Yaksha. Aku tidak pernah mendengarnya, tapi namanya terdengar seperti nama sanskerta yang pernah aku pelajari dulu di SMA. Tapi karena aku masuk jurusan IPA, aku tidak memahami apa pun soal itu. Apalagi setelah berhenti dari pekerjaanku sebagai admin kantor pos dan menjadi ibu rumah tangga sepenuhnya.

Berlainan dengan Irsyad yang masih mengajar bahasa dan Geografi di SMA Swasta. Dia tahu sedikit seluk beluk makhluk itu, meski tidak yakin informasinya akurat.

"Info soal mereka ada di berbagai literature dari masa ke masa. Mereka muncul sejak masa Manusia belum ada. Mereka hidup di dunia yang berbeda dari kita, terpisah sejak peristiwa pengadukan samudera. Tapi .... Semua itu seharusnya hanya mitos."

Irsyad mengatakan kata terakhir itu dengan putus asa. Dia sama terguncangnya seperti aku. Sama syoknya. Aku pun tidak percaya dengan semua penjelasannya.

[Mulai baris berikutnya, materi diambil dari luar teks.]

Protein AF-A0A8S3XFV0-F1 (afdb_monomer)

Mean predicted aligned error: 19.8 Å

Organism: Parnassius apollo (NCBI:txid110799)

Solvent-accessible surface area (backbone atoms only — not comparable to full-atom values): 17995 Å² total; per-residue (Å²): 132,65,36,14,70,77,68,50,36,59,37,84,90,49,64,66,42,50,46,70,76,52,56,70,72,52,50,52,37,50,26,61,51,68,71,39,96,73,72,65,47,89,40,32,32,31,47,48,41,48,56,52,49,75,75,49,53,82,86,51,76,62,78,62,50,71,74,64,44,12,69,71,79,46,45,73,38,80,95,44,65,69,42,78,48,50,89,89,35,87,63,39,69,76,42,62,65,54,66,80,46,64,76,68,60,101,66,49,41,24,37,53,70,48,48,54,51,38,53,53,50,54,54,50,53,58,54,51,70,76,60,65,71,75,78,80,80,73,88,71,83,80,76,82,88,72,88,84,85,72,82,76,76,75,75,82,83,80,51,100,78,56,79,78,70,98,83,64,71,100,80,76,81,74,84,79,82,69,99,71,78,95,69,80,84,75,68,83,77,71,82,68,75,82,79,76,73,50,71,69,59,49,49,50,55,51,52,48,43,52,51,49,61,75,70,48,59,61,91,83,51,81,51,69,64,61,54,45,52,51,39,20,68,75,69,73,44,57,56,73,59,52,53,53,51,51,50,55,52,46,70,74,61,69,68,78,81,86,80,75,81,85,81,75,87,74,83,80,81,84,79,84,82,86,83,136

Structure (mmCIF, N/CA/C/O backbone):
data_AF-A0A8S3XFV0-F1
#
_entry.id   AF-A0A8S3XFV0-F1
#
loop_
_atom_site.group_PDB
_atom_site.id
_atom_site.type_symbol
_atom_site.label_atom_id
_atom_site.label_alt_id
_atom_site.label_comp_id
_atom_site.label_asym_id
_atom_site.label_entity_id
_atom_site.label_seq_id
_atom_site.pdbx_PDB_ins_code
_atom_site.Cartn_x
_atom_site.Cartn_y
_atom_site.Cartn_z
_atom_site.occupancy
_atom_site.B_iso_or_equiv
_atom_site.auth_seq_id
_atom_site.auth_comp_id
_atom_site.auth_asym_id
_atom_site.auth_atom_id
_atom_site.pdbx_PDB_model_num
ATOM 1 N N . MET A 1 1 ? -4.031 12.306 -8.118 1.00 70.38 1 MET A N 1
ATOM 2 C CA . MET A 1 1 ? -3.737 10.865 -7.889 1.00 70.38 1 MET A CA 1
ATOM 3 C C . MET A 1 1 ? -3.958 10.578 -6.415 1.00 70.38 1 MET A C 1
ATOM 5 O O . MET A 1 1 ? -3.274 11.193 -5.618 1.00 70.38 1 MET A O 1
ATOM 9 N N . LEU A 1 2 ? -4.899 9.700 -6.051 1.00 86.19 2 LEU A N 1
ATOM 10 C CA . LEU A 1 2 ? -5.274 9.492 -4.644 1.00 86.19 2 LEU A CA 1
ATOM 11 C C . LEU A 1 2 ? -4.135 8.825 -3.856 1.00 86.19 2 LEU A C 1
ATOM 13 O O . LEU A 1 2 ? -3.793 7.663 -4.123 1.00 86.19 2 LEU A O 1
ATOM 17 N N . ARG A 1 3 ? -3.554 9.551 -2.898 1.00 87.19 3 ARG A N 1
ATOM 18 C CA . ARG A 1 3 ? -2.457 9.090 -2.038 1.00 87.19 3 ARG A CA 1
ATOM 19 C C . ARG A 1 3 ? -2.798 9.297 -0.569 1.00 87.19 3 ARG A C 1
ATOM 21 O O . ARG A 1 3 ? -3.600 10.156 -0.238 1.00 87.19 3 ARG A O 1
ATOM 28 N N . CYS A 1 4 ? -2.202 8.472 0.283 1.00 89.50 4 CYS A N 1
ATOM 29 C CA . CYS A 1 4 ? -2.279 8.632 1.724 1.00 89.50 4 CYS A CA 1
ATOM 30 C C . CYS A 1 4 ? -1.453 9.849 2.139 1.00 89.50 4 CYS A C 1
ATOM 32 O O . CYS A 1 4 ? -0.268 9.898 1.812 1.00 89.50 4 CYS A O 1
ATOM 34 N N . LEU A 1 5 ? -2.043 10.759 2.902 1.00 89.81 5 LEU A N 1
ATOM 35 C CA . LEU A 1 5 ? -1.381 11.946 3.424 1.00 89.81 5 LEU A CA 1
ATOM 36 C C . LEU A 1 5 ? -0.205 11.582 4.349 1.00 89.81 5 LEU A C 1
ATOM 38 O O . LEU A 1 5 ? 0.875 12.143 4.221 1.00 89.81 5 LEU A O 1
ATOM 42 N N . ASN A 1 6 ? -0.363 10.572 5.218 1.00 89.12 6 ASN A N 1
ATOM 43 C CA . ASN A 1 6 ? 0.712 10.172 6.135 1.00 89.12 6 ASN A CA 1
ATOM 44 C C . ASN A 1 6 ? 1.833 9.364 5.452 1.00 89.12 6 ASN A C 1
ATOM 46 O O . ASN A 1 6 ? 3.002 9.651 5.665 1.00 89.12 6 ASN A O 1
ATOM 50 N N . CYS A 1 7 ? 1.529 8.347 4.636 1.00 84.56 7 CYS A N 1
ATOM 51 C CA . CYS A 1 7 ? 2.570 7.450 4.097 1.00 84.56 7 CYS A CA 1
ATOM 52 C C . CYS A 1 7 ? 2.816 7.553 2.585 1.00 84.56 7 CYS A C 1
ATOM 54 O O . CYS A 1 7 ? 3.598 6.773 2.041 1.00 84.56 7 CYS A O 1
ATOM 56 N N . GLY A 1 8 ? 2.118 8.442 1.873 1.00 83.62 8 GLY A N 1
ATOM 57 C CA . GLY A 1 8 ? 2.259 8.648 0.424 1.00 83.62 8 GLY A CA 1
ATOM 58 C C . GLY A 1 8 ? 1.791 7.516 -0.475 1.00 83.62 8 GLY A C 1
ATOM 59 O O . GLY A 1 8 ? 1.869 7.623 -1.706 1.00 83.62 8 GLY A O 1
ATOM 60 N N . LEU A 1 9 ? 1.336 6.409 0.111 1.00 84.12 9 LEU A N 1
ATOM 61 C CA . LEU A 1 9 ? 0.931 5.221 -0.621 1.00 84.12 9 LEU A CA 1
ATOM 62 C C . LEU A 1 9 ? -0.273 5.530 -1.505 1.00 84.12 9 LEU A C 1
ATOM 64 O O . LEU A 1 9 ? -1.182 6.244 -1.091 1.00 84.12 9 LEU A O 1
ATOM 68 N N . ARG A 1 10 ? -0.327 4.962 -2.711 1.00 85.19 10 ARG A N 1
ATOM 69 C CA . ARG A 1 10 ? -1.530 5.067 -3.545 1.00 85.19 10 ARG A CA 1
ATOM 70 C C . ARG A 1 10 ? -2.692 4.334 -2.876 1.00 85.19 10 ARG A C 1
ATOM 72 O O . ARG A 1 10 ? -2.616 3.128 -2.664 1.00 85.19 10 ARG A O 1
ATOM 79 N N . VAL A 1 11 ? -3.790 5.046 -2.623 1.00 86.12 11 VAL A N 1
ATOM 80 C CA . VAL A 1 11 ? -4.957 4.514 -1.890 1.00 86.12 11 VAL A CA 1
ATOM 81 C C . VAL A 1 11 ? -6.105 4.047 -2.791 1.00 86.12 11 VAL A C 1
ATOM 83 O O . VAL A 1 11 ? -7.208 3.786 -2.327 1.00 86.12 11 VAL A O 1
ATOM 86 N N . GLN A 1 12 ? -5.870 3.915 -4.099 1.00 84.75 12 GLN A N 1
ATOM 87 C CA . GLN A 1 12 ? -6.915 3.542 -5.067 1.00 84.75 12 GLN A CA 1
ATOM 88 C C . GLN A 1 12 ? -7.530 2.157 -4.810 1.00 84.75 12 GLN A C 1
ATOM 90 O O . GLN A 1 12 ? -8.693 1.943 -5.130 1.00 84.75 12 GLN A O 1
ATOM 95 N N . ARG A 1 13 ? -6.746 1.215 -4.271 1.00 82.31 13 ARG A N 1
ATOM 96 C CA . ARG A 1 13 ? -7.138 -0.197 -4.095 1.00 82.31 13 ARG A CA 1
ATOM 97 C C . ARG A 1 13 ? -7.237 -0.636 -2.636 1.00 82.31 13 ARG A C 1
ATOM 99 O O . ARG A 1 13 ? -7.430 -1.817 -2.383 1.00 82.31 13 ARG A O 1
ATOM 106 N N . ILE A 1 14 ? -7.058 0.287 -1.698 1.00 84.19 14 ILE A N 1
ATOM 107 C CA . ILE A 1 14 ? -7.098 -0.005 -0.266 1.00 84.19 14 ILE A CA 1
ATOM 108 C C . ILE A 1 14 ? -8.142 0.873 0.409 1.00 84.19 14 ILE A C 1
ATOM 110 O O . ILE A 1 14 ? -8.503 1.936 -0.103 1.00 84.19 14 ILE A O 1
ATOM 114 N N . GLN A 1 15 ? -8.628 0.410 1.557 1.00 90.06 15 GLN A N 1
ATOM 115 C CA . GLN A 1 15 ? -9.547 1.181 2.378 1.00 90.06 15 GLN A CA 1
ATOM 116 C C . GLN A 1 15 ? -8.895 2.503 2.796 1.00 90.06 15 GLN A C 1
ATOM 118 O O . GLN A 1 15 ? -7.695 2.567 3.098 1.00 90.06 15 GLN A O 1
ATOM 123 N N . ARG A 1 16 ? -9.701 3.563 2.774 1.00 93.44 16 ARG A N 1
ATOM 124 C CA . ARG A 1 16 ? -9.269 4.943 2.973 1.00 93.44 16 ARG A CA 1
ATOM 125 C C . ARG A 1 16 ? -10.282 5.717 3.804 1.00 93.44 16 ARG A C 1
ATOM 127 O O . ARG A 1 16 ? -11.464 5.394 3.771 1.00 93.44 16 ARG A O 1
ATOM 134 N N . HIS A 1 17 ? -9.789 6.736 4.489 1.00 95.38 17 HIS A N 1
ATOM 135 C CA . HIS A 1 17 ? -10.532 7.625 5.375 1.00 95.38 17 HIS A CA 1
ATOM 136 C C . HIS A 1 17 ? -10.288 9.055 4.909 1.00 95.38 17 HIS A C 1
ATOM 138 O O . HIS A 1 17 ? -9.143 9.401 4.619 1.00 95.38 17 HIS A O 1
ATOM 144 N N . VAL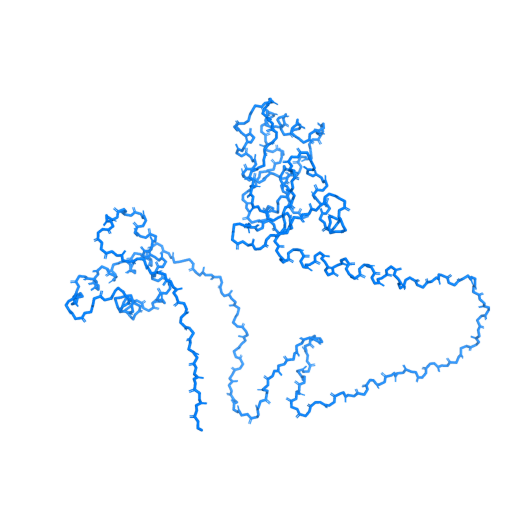 A 1 18 ? -11.343 9.853 4.773 1.00 95.50 18 VAL A N 1
ATOM 145 C CA . VAL A 1 18 ? -11.219 11.262 4.366 1.00 95.50 18 VAL A CA 1
ATOM 146 C C . VAL A 1 18 ? -10.848 12.086 5.591 1.00 95.50 18 VAL A C 1
ATOM 148 O O . VAL A 1 18 ? -11.390 11.838 6.670 1.00 95.50 18 VAL A O 1
ATOM 151 N N . VAL A 1 19 ? -9.939 13.050 5.444 1.00 94.88 19 VAL A N 1
ATOM 152 C CA . VAL A 1 19 ? -9.457 13.846 6.581 1.00 94.88 19 VAL A CA 1
ATOM 153 C C . VAL A 1 19 ? -10.604 14.592 7.277 1.00 94.88 19 VAL A C 1
ATOM 155 O O . VAL A 1 19 ? -10.673 14.550 8.500 1.00 94.88 19 VAL A O 1
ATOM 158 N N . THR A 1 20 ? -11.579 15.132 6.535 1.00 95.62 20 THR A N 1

Pengadukan samudera? Dunia yang terbagi? Yaksha? Apa itu?

"Kenapa .... Mereka di sini?"

Irsyad menggeleng. "Aku juga tidak tahu."

Aku bersikeras untuk melihat keadaan di luar, meski Irsyad melarangku. Tidak ada yang aku lakukan selain berbaring. Para suster pun tidak ada yang datang. Tidak ada lagi. Hari kelima aku di sini, semua suster telah pergi. Semua pasien yang masih bisa bergerak pun pergi. Tidak ada yang sudi untuk tinggal tak terawatt di bangunan ini.

Mereka punya alasan bagus, tentu saja.

Monster-monster bernama yaksha itu mungkin saja akan kembali dan entah melakukan apa kepada mereka. Para perawat itu juga tentunya mementingkan nyawa sendiri dan nawa keluarga mereka yang entah bagaimana nasibnya, daripada nyawa orang lain yang tidak dikenal.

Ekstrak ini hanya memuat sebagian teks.